**Aim of the task**
Give the lines below again exactly, starting with the line that holds "ATOM 198 C CA" and going on through the line that holds "ATOM 213 N N".

**Excerpted records**
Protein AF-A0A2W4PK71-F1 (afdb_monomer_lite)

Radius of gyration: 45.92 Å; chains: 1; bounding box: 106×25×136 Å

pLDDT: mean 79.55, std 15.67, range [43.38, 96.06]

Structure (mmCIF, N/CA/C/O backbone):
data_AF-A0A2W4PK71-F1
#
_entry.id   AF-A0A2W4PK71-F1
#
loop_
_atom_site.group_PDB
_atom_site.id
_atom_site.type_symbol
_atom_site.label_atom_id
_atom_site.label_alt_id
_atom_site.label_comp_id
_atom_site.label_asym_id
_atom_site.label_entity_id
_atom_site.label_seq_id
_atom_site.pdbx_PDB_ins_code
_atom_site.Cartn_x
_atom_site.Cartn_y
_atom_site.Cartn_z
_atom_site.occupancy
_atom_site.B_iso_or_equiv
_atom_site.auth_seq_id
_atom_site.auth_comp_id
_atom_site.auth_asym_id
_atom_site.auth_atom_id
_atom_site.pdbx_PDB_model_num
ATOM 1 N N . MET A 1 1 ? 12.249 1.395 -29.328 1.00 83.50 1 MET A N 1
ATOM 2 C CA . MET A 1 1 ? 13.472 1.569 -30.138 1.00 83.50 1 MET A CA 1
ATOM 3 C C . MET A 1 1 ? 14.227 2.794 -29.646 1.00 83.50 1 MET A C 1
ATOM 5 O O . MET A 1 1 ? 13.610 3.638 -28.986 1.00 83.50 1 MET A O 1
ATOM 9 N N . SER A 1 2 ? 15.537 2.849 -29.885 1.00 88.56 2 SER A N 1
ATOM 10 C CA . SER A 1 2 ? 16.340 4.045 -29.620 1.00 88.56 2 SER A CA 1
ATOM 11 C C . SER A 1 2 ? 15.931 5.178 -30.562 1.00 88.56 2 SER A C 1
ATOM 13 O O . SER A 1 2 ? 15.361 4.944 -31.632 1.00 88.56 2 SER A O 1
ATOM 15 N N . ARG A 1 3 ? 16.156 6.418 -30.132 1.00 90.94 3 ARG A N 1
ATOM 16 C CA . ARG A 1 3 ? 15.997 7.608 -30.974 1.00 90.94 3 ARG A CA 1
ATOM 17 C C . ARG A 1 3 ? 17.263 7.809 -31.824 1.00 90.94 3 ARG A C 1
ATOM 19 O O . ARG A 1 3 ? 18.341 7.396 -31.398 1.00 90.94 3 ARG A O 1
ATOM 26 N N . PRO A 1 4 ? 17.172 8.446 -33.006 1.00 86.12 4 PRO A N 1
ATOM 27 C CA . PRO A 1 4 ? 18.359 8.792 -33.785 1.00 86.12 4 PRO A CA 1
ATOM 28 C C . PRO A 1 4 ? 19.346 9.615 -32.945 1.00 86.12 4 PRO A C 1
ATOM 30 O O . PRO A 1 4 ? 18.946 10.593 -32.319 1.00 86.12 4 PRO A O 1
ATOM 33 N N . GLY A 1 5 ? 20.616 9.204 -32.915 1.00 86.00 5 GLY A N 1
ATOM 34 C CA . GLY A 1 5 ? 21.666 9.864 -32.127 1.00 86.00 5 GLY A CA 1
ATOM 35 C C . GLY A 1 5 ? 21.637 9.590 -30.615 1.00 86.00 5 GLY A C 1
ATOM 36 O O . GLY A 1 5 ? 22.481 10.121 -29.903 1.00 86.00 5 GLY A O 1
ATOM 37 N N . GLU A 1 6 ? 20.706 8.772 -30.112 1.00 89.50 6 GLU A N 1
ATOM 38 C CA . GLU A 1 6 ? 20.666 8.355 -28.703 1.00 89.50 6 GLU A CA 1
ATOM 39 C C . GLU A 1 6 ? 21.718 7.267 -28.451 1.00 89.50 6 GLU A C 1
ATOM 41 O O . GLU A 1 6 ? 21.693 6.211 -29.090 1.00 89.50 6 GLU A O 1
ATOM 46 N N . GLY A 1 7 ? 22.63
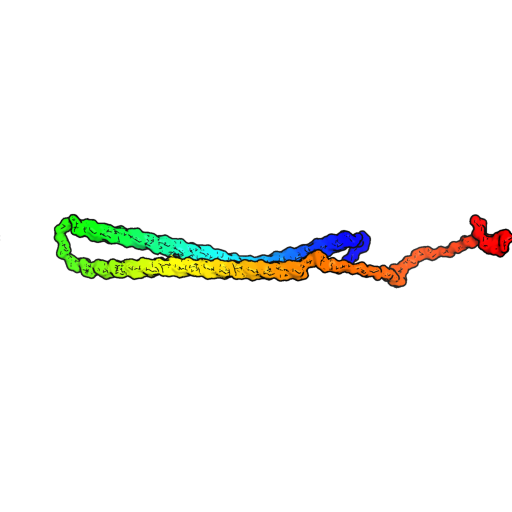7 7.511 -27.514 1.00 89.50 7 GLY A N 1
ATOM 47 C CA . GLY A 1 7 ? 23.593 6.496 -27.073 1.00 89.50 7 GLY A CA 1
ATOM 48 C C . GLY A 1 7 ? 22.909 5.360 -26.303 1.00 89.50 7 GLY A C 1
ATOM 49 O O . GLY A 1 7 ? 21.821 5.528 -25.749 1.00 89.50 7 GLY A O 1
ATOM 50 N N . GLU A 1 8 ? 23.557 4.193 -26.213 1.00 87.12 8 GLU A N 1
ATOM 51 C CA . GLU A 1 8 ? 23.006 3.039 -25.478 1.00 87.12 8 GLU A CA 1
ATOM 52 C C . GLU A 1 8 ? 22.708 3.376 -24.006 1.00 87.12 8 GLU A C 1
ATOM 54 O O . GLU A 1 8 ? 21.678 2.962 -23.471 1.00 87.12 8 GLU A O 1
ATOM 59 N N . GLY A 1 9 ? 23.582 4.160 -23.360 1.00 87.94 9 GLY A N 1
ATOM 60 C CA . GLY A 1 9 ? 23.415 4.590 -21.969 1.00 87.94 9 GLY A CA 1
ATOM 61 C C . GLY A 1 9 ? 22.134 5.397 -21.750 1.00 87.94 9 GLY A C 1
ATOM 62 O O . GLY A 1 9 ? 21.338 5.055 -20.874 1.00 87.94 9 GLY A O 1
ATOM 63 N N . ASP A 1 10 ? 21.892 6.402 -22.594 1.00 91.25 10 ASP A N 1
ATOM 64 C CA . ASP A 1 10 ? 20.689 7.241 -22.535 1.00 91.25 10 ASP A CA 1
ATOM 65 C C . ASP A 1 10 ? 19.427 6.426 -22.831 1.00 91.25 10 ASP A C 1
ATOM 67 O O . ASP A 1 10 ? 18.414 6.547 -22.134 1.00 91.25 10 ASP A O 1
ATOM 71 N N . PHE A 1 11 ? 19.505 5.516 -23.809 1.00 90.69 11 PHE A N 1
ATOM 72 C CA . PHE A 1 11 ? 18.411 4.606 -24.130 1.00 90.69 11 PHE A CA 1
ATOM 73 C C . PHE A 1 11 ? 18.057 3.698 -22.945 1.00 90.69 11 PHE A C 1
ATOM 75 O O . PHE A 1 11 ? 16.880 3.561 -22.592 1.00 90.69 11 PHE A O 1
ATOM 82 N N . ARG A 1 12 ? 19.065 3.099 -22.296 1.00 89.31 12 ARG A N 1
ATOM 83 C CA . ARG A 1 12 ? 18.880 2.249 -21.112 1.00 89.31 12 ARG A CA 1
ATOM 84 C C . ARG A 1 12 ? 18.295 3.047 -19.950 1.00 89.31 12 ARG A C 1
ATOM 86 O O . ARG A 1 12 ? 17.331 2.585 -19.342 1.00 89.31 12 ARG A O 1
ATOM 93 N N . ALA A 1 13 ? 18.817 4.242 -19.678 1.00 90.12 13 ALA A N 1
ATOM 94 C CA . ALA A 1 13 ? 18.309 5.116 -18.622 1.00 90.12 13 ALA A CA 1
ATOM 95 C C . ALA A 1 13 ? 16.833 5.481 -18.849 1.00 90.12 13 ALA A C 1
ATOM 97 O O . ALA A 1 13 ? 16.014 5.364 -17.936 1.00 90.12 13 ALA A O 1
ATOM 98 N N . ARG A 1 14 ? 16.460 5.827 -20.087 1.00 91.38 14 ARG A N 1
ATOM 99 C CA . ARG A 1 14 ? 15.072 6.128 -20.458 1.00 91.38 14 ARG A CA 1
ATOM 100 C C . ARG A 1 14 ? 14.140 4.932 -20.269 1.00 91.38 14 ARG A C 1
ATOM 102 O O . ARG A 1 14 ? 13.026 5.101 -19.777 1.00 91.38 14 ARG A O 1
ATOM 109 N N . LEU A 1 15 ? 14.569 3.727 -20.648 1.00 90.44 15 LEU A N 1
ATOM 110 C CA . LEU A 1 15 ? 13.780 2.511 -20.434 1.00 90.44 15 LEU A CA 1
ATOM 111 C C . LEU A 1 15 ? 13.607 2.189 -18.947 1.00 90.44 15 LEU A C 1
ATOM 113 O O . LEU A 1 15 ? 12.507 1.836 -18.526 1.00 90.44 15 LEU A O 1
ATOM 117 N N . GLN A 1 16 ? 14.667 2.334 -18.150 1.00 88.81 16 GLN A N 1
ATOM 118 C CA . GLN A 1 16 ? 14.604 2.123 -16.705 1.00 88.81 16 GLN A CA 1
ATOM 119 C C . GLN A 1 16 ? 13.666 3.122 -16.027 1.00 88.81 16 GLN A C 1
ATOM 121 O O . GLN A 1 16 ? 12.879 2.719 -15.172 1.00 88.81 16 GLN A O 1
ATOM 126 N N . LEU A 1 17 ? 13.715 4.399 -16.420 1.00 90.75 17 LEU A N 1
ATOM 127 C CA . LEU A 1 17 ? 12.798 5.421 -15.919 1.00 90.75 17 LEU A CA 1
ATOM 128 C C . LEU A 1 17 ? 11.346 5.062 -16.250 1.00 90.75 17 LEU A C 1
ATOM 130 O O . LEU A 1 17 ? 10.533 4.950 -15.340 1.00 90.75 17 LEU A O 1
ATOM 134 N N . ALA A 1 18 ? 11.045 4.764 -17.517 1.00 89.50 18 ALA A N 1
ATOM 135 C CA . ALA A 1 18 ? 9.696 4.383 -17.935 1.00 89.50 18 ALA A CA 1
ATOM 136 C C . ALA A 1 18 ? 9.184 3.118 -17.215 1.00 89.50 18 ALA A C 1
ATOM 138 O O . ALA A 1 18 ? 8.002 3.011 -16.887 1.00 89.50 18 ALA A O 1
ATOM 139 N N . ALA A 1 19 ? 10.063 2.147 -16.944 1.00 87.75 19 ALA A N 1
ATOM 140 C CA . ALA A 1 19 ? 9.710 0.951 -16.182 1.00 87.75 19 ALA A CA 1
ATOM 141 C C . ALA A 1 19 ? 9.391 1.265 -14.710 1.00 87.75 19 ALA A C 1
ATOM 143 O O . ALA A 1 19 ? 8.444 0.697 -14.164 1.00 87.75 19 ALA A O 1
ATOM 144 N N . ARG A 1 20 ? 10.147 2.176 -14.078 1.00 87.25 20 ARG A N 1
ATOM 145 C CA . ARG A 1 20 ? 9.869 2.659 -12.715 1.00 87.25 20 ARG A CA 1
ATOM 146 C C . ARG A 1 20 ? 8.548 3.416 -12.658 1.00 87.25 20 ARG A C 1
ATOM 148 O O . ARG A 1 20 ? 7.697 3.041 -11.867 1.00 87.25 20 ARG A O 1
ATOM 155 N N . GLU A 1 21 ? 8.334 4.371 -13.562 1.00 90.81 21 GLU A N 1
ATOM 156 C CA . GLU A 1 21 ? 7.080 5.131 -13.655 1.00 90.81 21 GLU A CA 1
ATOM 157 C C . GLU A 1 21 ? 5.869 4.209 -13.822 1.00 90.81 21 GLU A C 1
ATOM 159 O O . GLU A 1 21 ? 4.847 4.380 -13.158 1.00 90.81 21 GLU A O 1
ATOM 164 N N . LYS A 1 22 ? 5.987 3.178 -14.670 1.00 89.19 22 LYS A N 1
ATOM 165 C CA . LYS A 1 22 ? 4.933 2.173 -14.826 1.00 89.19 22 LYS A CA 1
ATOM 166 C C . LYS A 1 22 ? 4.697 1.392 -13.533 1.00 89.19 22 LYS A C 1
ATOM 168 O O . LYS A 1 22 ? 3.546 1.159 -13.179 1.00 89.19 22 LYS A O 1
ATOM 173 N N . ARG A 1 23 ? 5.759 0.975 -12.837 1.00 87.06 23 ARG A N 1
ATOM 174 C CA . ARG A 1 23 ? 5.642 0.267 -11.554 1.00 87.06 23 ARG A CA 1
ATOM 175 C C . ARG A 1 23 ? 4.929 1.130 -10.519 1.00 87.06 23 ARG A C 1
ATOM 177 O O . ARG A 1 23 ? 3.971 0.658 -9.914 1.00 87.06 23 ARG A O 1
ATOM 184 N N . ASP A 1 24 ? 5.351 2.380 -10.374 1.00 87.88 24 ASP A N 1
ATOM 185 C CA . ASP A 1 24 ? 4.780 3.323 -9.415 1.00 87.88 24 ASP A CA 1
ATOM 186 C C . ASP A 1 24 ? 3.299 3.578 -9.724 1.00 87.88 24 ASP A C 1
ATOM 188 O O . ASP A 1 24 ? 2.458 3.487 -8.831 1.00 87.88 24 ASP A O 1
ATOM 192 N N . ALA A 1 25 ? 2.946 3.752 -11.002 1.00 91.06 25 ALA A N 1
ATOM 193 C CA . ALA A 1 25 ? 1.557 3.908 -11.425 1.00 91.06 25 ALA A CA 1
ATOM 194 C C . ALA A 1 25 ? 0.679 2.686 -11.091 1.00 91.06 25 ALA A C 1
ATOM 196 O O . ALA A 1 25 ? -0.468 2.851 -10.674 1.00 91.06 25 ALA A O 1
ATOM 197 N N . GLU A 1 26 ? 1.179 1.455 -11.255 1.00 90.56 26 GLU A N 1
ATOM 198 C CA . GLU A 1 26 ? 0.418 0.253 -10.879 1.00 90.56 26 GLU A CA 1
ATOM 199 C C . GLU A 1 26 ? 0.292 0.100 -9.353 1.00 90.56 26 GLU A C 1
ATOM 201 O O . GLU A 1 26 ? -0.779 -0.263 -8.858 1.00 90.56 26 GLU A O 1
ATOM 206 N N . VAL A 1 27 ? 1.343 0.424 -8.590 1.00 89.44 27 VAL A N 1
ATOM 207 C CA . VAL A 1 27 ? 1.290 0.443 -7.117 1.00 89.44 27 VAL A CA 1
ATOM 208 C C . VAL A 1 27 ? 0.278 1.477 -6.627 1.00 89.44 27 VAL A C 1
ATOM 210 O O . VAL A 1 27 ? -0.539 1.179 -5.754 1.00 89.44 27 VAL A O 1
ATOM 213 N N . ASP A 1 28 ? 0.262 2.670 -7.215 1.00 89.56 28 ASP A N 1
ATOM 214 C CA . ASP A 1 28 ? -0.689 3.714 -6.848 1.00 89.56 28 ASP A CA 1
ATOM 215 C C . ASP A 1 28 ? -2.126 3.347 -7.224 1.00 89.56 28 ASP A C 1
ATOM 2
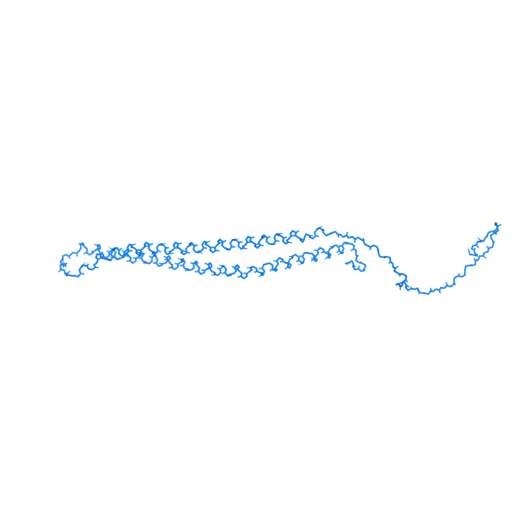17 O O . ASP A 1 28 ? -3.044 3.604 -6.443 1.00 89.56 28 ASP A O 1
ATOM 221 N N . ARG A 1 29 ? -2.347 2.653 -8.347 1.00 94.19 29 ARG A N 1
ATOM 222 C CA . ARG A 1 29 ? -3.664 2.078 -8.670 1.00 94.19 29 ARG A CA 1
ATOM 223 C C . ARG A 1 29 ? -4.120 1.063 -7.628 1.00 94.19 29 ARG A C 1
ATOM 225 O O . ARG A 1 29 ? -5.290 1.083 -7.242 1.00 94.19 29 ARG A O 1
ATOM 232 N N . LEU A 1 30 ? -3.226 0.192 -7.152 1.00 92.00 30 LEU A N 1
ATOM 233 C CA . LEU A 1 30 ? -3.541 -0.725 -6.054 1.00 92.00 30 LEU A CA 1
ATOM 234 C C . LEU A 1 30 ? -3.905 0.067 -4.795 1.00 92.00 30 LEU A C 1
ATOM 236 O O . LEU A 1 30 ? -4.984 -0.135 -4.243 1.00 92.00 30 LEU A O 1
ATOM 240 N N . ARG A 1 31 ? -3.098 1.047 -4.386 1.00 86.56 31 ARG A N 1
ATOM 241 C CA . ARG A 1 31 ? -3.419 1.896 -3.225 1.00 86.56 31 ARG A CA 1
ATOM 242 C C . ARG A 1 31 ? -4.782 2.571 -3.363 1.00 86.56 31 ARG A C 1
ATOM 244 O O . ARG A 1 31 ? -5.593 2.483 -2.445 1.00 86.56 31 ARG A O 1
ATOM 251 N N . GLN A 1 32 ? -5.082 3.167 -4.515 1.00 93.56 32 GLN A N 1
ATOM 252 C CA . GLN A 1 32 ? -6.374 3.805 -4.786 1.00 93.56 32 GLN A CA 1
ATOM 253 C C . GLN A 1 32 ? -7.543 2.812 -4.738 1.00 93.56 32 GLN A C 1
ATOM 255 O O . GLN A 1 32 ? -8.611 3.147 -4.230 1.00 93.56 32 GLN A O 1
ATOM 260 N N . LYS A 1 33 ? -7.346 1.576 -5.210 1.00 94.19 33 LYS A N 1
ATOM 261 C CA . LYS A 1 33 ? -8.362 0.515 -5.172 1.00 94.19 33 LYS A CA 1
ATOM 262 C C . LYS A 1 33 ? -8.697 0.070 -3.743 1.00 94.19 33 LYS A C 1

**Worked solution**
ATOM 198 C CA . GLU A 1 26 ? 0.418 0.253 -10.879 1.00 90.56 26 GLU A CA 1
ATOM 199 C C . GLU A 1 26 ? 0.292 0.100 -9.353 1.00 90.56 26 GLU A C 1
ATOM 201 O O . GLU A 1 26 ? -0.779 -0.263 -8.858 1.00 90.56 26 GLU A O 1
ATOM 206 N N . VAL A 1 27 ? 1.343 0.424 -8.590 1.00 89.44 27 VAL A N 1
ATOM 207 C CA . VAL A 1 27 ? 1.290 0.443 -7.117 1.00 89.44 27 VAL A CA 1
ATOM 208 C C . VAL A 1 27 ? 0.278 1.477 -6.627 1.00 89.44 27 VAL A C 1
ATOM 210 O O . VAL A 1 27 ? -0.539 1.179 -5.754 1.00 89.44 27 VAL A O 1
ATOM 213 N N . ASP A 1 28 ? 0.262 2.670 -7.215 1.00 89.56 28 ASP A N 1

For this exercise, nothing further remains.